In one of the most stunning, breath-taking examples of arrogance and denial I've ever seen, the British Bankers Association has complained to accountancy body ACCA about accusations it made to the effect that the credit crunch is all the fault of the banks.

Accountancy Age reports today that a spokesperson for the BBA said, "This is a global financial issue. It's not only the fault of banks." She then added: "Accountants were the people who audited the banks' books."

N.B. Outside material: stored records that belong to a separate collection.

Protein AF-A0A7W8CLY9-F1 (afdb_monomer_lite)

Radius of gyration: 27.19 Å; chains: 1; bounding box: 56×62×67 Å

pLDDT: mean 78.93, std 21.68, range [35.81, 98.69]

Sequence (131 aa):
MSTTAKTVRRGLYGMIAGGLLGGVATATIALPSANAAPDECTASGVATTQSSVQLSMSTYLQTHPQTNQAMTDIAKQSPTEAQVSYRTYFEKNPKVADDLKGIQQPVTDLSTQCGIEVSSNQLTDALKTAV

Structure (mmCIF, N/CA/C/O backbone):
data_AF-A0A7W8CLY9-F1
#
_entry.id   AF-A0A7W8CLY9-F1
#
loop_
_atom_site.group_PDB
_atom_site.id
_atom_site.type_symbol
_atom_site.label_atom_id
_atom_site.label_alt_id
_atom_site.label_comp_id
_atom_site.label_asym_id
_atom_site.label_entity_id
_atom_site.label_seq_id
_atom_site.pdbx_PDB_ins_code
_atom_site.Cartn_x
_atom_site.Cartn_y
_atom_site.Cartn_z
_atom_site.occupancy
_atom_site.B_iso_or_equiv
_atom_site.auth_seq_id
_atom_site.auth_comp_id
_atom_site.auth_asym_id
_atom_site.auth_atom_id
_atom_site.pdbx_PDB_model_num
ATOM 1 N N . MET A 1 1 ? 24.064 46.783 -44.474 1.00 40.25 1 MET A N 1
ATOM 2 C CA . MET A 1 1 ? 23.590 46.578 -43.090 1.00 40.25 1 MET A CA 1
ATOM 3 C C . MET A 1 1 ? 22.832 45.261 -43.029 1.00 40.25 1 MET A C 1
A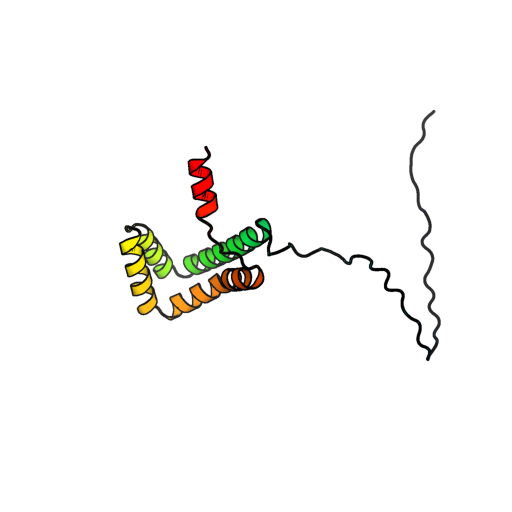TOM 5 O O . MET A 1 1 ? 22.023 45.019 -43.912 1.00 40.25 1 MET A O 1
ATOM 9 N N . SER A 1 2 ? 23.133 44.475 -41.992 1.00 35.81 2 SER A N 1
ATOM 10 C CA . SER A 1 2 ? 22.426 43.285 -41.479 1.00 35.81 2 SER A CA 1
ATOM 11 C C . SER A 1 2 ? 22.656 41.908 -42.138 1.00 35.81 2 SER A C 1
ATOM 13 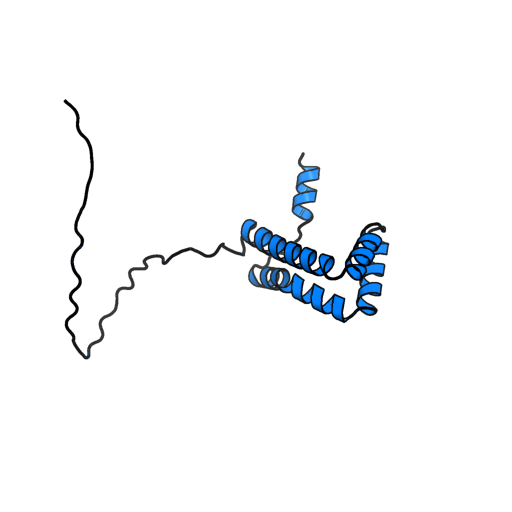O O . SER A 1 2 ? 22.267 41.628 -43.264 1.00 35.81 2 SER A O 1
ATOM 15 N N . THR A 1 3 ? 23.294 41.061 -41.324 1.00 51.06 3 THR A N 1
ATOM 16 C CA . THR A 1 3 ? 23.500 39.601 -41.313 1.00 51.06 3 THR A CA 1
ATOM 17 C C . THR A 1 3 ? 22.203 38.803 -41.103 1.00 51.06 3 THR A C 1
ATOM 19 O O . THR A 1 3 ? 21.289 39.346 -40.487 1.00 51.06 3 THR A O 1
ATOM 22 N N . THR A 1 4 ? 22.160 37.503 -41.483 1.00 47.94 4 THR A N 1
ATOM 23 C CA . THR A 1 4 ? 21.635 36.372 -40.650 1.00 47.94 4 THR A CA 1
ATOM 24 C C . THR A 1 4 ? 21.493 35.018 -41.392 1.00 47.94 4 THR A C 1
ATOM 26 O O . THR A 1 4 ? 20.831 34.955 -42.417 1.00 47.94 4 THR A O 1
ATOM 29 N N . ALA A 1 5 ? 22.056 33.962 -40.761 1.00 50.09 5 ALA A N 1
ATOM 30 C CA . ALA A 1 5 ? 21.692 32.519 -40.712 1.00 50.09 5 ALA A CA 1
ATOM 31 C C . ALA A 1 5 ? 21.588 31.672 -42.007 1.00 50.09 5 ALA A C 1
ATOM 33 O O . ALA A 1 5 ? 21.092 32.128 -43.017 1.00 50.09 5 ALA A O 1
ATOM 34 N N . LYS A 1 6 ? 21.916 30.371 -42.057 1.00 42.09 6 LYS A N 1
ATOM 35 C CA . LYS A 1 6 ? 22.462 29.376 -41.112 1.00 42.09 6 LYS A CA 1
ATOM 36 C C . LYS A 1 6 ? 22.983 28.179 -41.938 1.00 42.09 6 LYS A C 1
ATOM 38 O O . LYS A 1 6 ? 22.394 27.793 -42.939 1.00 42.09 6 LYS A O 1
ATOM 43 N N . THR A 1 7 ? 24.078 27.610 -41.452 1.00 49.00 7 THR A N 1
ATOM 44 C CA . THR A 1 7 ? 24.665 26.276 -41.655 1.00 49.00 7 THR A CA 1
ATOM 45 C C . THR A 1 7 ? 23.780 25.178 -42.267 1.00 49.00 7 THR A C 1
ATOM 47 O O . THR A 1 7 ? 22.795 24.782 -41.655 1.00 49.00 7 THR A O 1
ATOM 50 N N . VAL A 1 8 ? 24.256 24.538 -43.345 1.00 43.28 8 VAL A N 1
ATOM 51 C CA . VAL A 1 8 ? 23.963 23.124 -43.657 1.00 43.28 8 VAL A CA 1
ATOM 52 C C . VAL A 1 8 ? 25.267 22.455 -44.099 1.00 43.28 8 VAL A C 1
ATOM 54 O O . VAL A 1 8 ? 25.762 22.671 -45.203 1.00 43.28 8 VAL A O 1
ATOM 57 N N . ARG A 1 9 ? 25.880 21.675 -43.201 1.00 49.97 9 ARG A N 1
ATOM 58 C CA . ARG A 1 9 ? 27.076 20.873 -43.488 1.00 49.97 9 ARG A CA 1
ATOM 59 C C . ARG A 1 9 ? 26.675 19.405 -43.673 1.00 49.97 9 ARG A C 1
ATOM 61 O O . ARG A 1 9 ? 26.354 18.735 -42.706 1.00 49.97 9 ARG A O 1
ATOM 68 N N . ARG A 1 10 ? 26.811 18.955 -44.927 1.00 47.16 10 ARG A N 1
ATOM 69 C CA . ARG A 1 10 ? 27.355 17.654 -45.370 1.00 47.16 10 ARG A CA 1
ATOM 70 C C . ARG A 1 10 ? 26.626 16.394 -44.878 1.00 47.16 10 ARG A C 1
ATOM 72 O O . ARG A 1 10 ? 27.068 15.743 -43.941 1.00 47.16 10 ARG A O 1
ATOM 79 N N . GLY A 1 11 ? 25.604 15.982 -45.627 1.00 46.06 11 GLY A N 1
ATOM 80 C CA . GLY A 1 11 ? 25.254 14.565 -45.743 1.00 46.06 11 GLY A CA 1
ATOM 81 C C . GLY A 1 11 ? 26.244 13.882 -46.688 1.00 46.06 11 GLY A C 1
ATOM 82 O O . GLY A 1 11 ? 26.336 14.269 -47.854 1.00 46.06 11 GLY A O 1
ATOM 83 N N . LEU A 1 12 ? 27.021 12.921 -46.184 1.00 49.34 12 LEU A N 1
ATOM 84 C CA . LEU A 1 12 ? 27.830 12.040 -47.022 1.00 49.34 12 LEU A CA 1
ATOM 85 C C . LEU A 1 12 ? 27.082 10.716 -47.200 1.00 49.34 12 LEU A C 1
ATOM 87 O O . LEU A 1 12 ? 26.708 10.051 -46.238 1.00 49.34 12 LEU A O 1
ATOM 91 N N . TYR A 1 13 ? 26.843 10.426 -48.469 1.00 42.91 13 TYR A N 1
ATOM 92 C CA . TYR A 1 13 ? 26.144 9.299 -49.052 1.00 42.91 13 TYR A CA 1
ATOM 93 C C . TYR A 1 13 ? 26.712 7.943 -48.613 1.00 42.91 13 TYR A C 1
ATOM 95 O O . TYR A 1 13 ? 27.924 7.738 -48.618 1.00 42.91 13 TYR A O 1
ATOM 103 N N . GLY A 1 14 ? 25.816 7.006 -48.294 1.00 43.75 14 GLY A N 1
ATOM 104 C CA . GLY A 1 14 ? 26.137 5.593 -48.142 1.00 43.75 14 GLY A CA 1
ATOM 105 C C . GLY A 1 14 ? 26.191 4.889 -49.498 1.00 43.75 14 GLY A C 1
ATOM 106 O O . GLY A 1 14 ? 25.241 4.948 -50.274 1.00 43.75 14 GLY A O 1
ATOM 107 N N . MET A 1 15 ? 27.291 4.187 -49.755 1.00 49.97 15 MET A N 1
ATOM 108 C CA . MET A 1 15 ? 27.354 3.068 -50.694 1.00 49.97 15 MET A CA 1
ATOM 109 C C . MET A 1 15 ? 28.021 1.905 -49.961 1.00 49.97 15 MET A C 1
ATOM 111 O O . MET A 1 15 ? 29.160 2.036 -49.521 1.00 49.97 15 MET A O 1
ATOM 115 N N . ILE A 1 16 ? 27.328 0.773 -49.838 1.00 47.25 16 ILE A N 1
ATOM 116 C CA . ILE A 1 16 ? 27.941 -0.503 -49.457 1.00 47.25 16 ILE A CA 1
ATOM 117 C C . ILE A 1 16 ? 27.755 -1.453 -50.639 1.00 47.25 16 ILE A C 1
ATOM 119 O O . ILE A 1 16 ? 26.655 -1.934 -50.901 1.00 47.25 16 ILE A O 1
ATOM 123 N N . ALA A 1 17 ? 28.851 -1.667 -51.366 1.00 45.25 17 ALA A N 1
ATOM 124 C CA . ALA A 1 17 ? 29.049 -2.784 -52.279 1.00 45.25 17 ALA A CA 1
ATOM 125 C C . ALA A 1 17 ? 29.690 -3.944 -51.493 1.00 45.25 17 ALA A C 1
ATOM 127 O O . ALA A 1 17 ? 30.457 -3.711 -50.561 1.00 45.25 17 ALA A O 1
ATOM 128 N N . GLY A 1 18 ? 29.309 -5.177 -51.830 1.00 44.28 18 GLY A N 1
ATOM 129 C CA . GLY A 1 18 ? 29.519 -6.376 -51.016 1.00 44.28 18 GLY A CA 1
ATOM 130 C C . GLY A 1 18 ? 30.964 -6.844 -50.800 1.00 44.28 18 GLY A C 1
ATOM 131 O O . GLY A 1 18 ? 31.904 -6.404 -51.453 1.00 44.28 18 GLY A O 1
ATOM 132 N N . GLY A 1 19 ? 31.099 -7.813 -49.891 1.00 38.88 19 GLY A N 1
ATOM 133 C CA . GLY A 1 19 ? 32.337 -8.541 -49.623 1.00 38.88 19 GLY A CA 1
ATOM 134 C C . GLY A 1 19 ? 32.144 -9.581 -48.521 1.00 38.88 19 GLY A C 1
ATOM 135 O O . GLY A 1 19 ? 31.991 -9.242 -47.354 1.00 38.88 19 GLY A O 1
ATOM 136 N N . LEU A 1 20 ? 32.110 -10.850 -48.920 1.00 49.34 20 LEU A N 1
ATOM 137 C CA . LEU A 1 20 ? 32.151 -12.035 -48.067 1.00 49.34 20 LEU A CA 1
ATOM 138 C C . LEU A 1 20 ? 33.520 -12.156 -47.361 1.00 49.34 20 LEU A C 1
ATOM 140 O O . LEU A 1 20 ? 34.543 -11.933 -47.997 1.00 49.34 20 LEU A O 1
ATOM 144 N N . LEU A 1 21 ? 33.500 -12.630 -46.106 1.00 50.72 21 LEU A N 1
ATOM 145 C CA . LEU A 1 21 ? 34.622 -13.174 -45.313 1.00 50.72 21 LEU A CA 1
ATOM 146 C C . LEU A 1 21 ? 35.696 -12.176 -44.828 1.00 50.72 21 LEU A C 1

Right. So it's all the accountants' fault, then. What ACCA president Richard Aitken-Davies said was:

"The fundamental responsibilities of a corporate board appear to have been inadequately discharged. We need to ask what inhibited banks' boards from asking the right questions and understanding the risks that were being run by their managements."

Which seems fair enough.

Contrast the BBA statement with that of Financial Services Authority chief executive Hector Sants who has publicly apologised for the FSA's supervisory failures, adding that it could have done more to prevent the collapse of Northern Rock and other financial calamities. According to today's Times, Sants said:

"It is clear that a number of banks, notably those that became dependent on wholesale funding, went into the crisis with business models ill-equipped to survive a stress of this severity, and we did not do enough to minimise this, a fact that we regret."

"We should have been putting pressure on the directors to make sure they understood their business model. We are sorry that our supervision did not achieve all it should have done."

So there you have it. The regulators are to blame, the accountants are to blame, but please don't go around trying to blame the banks.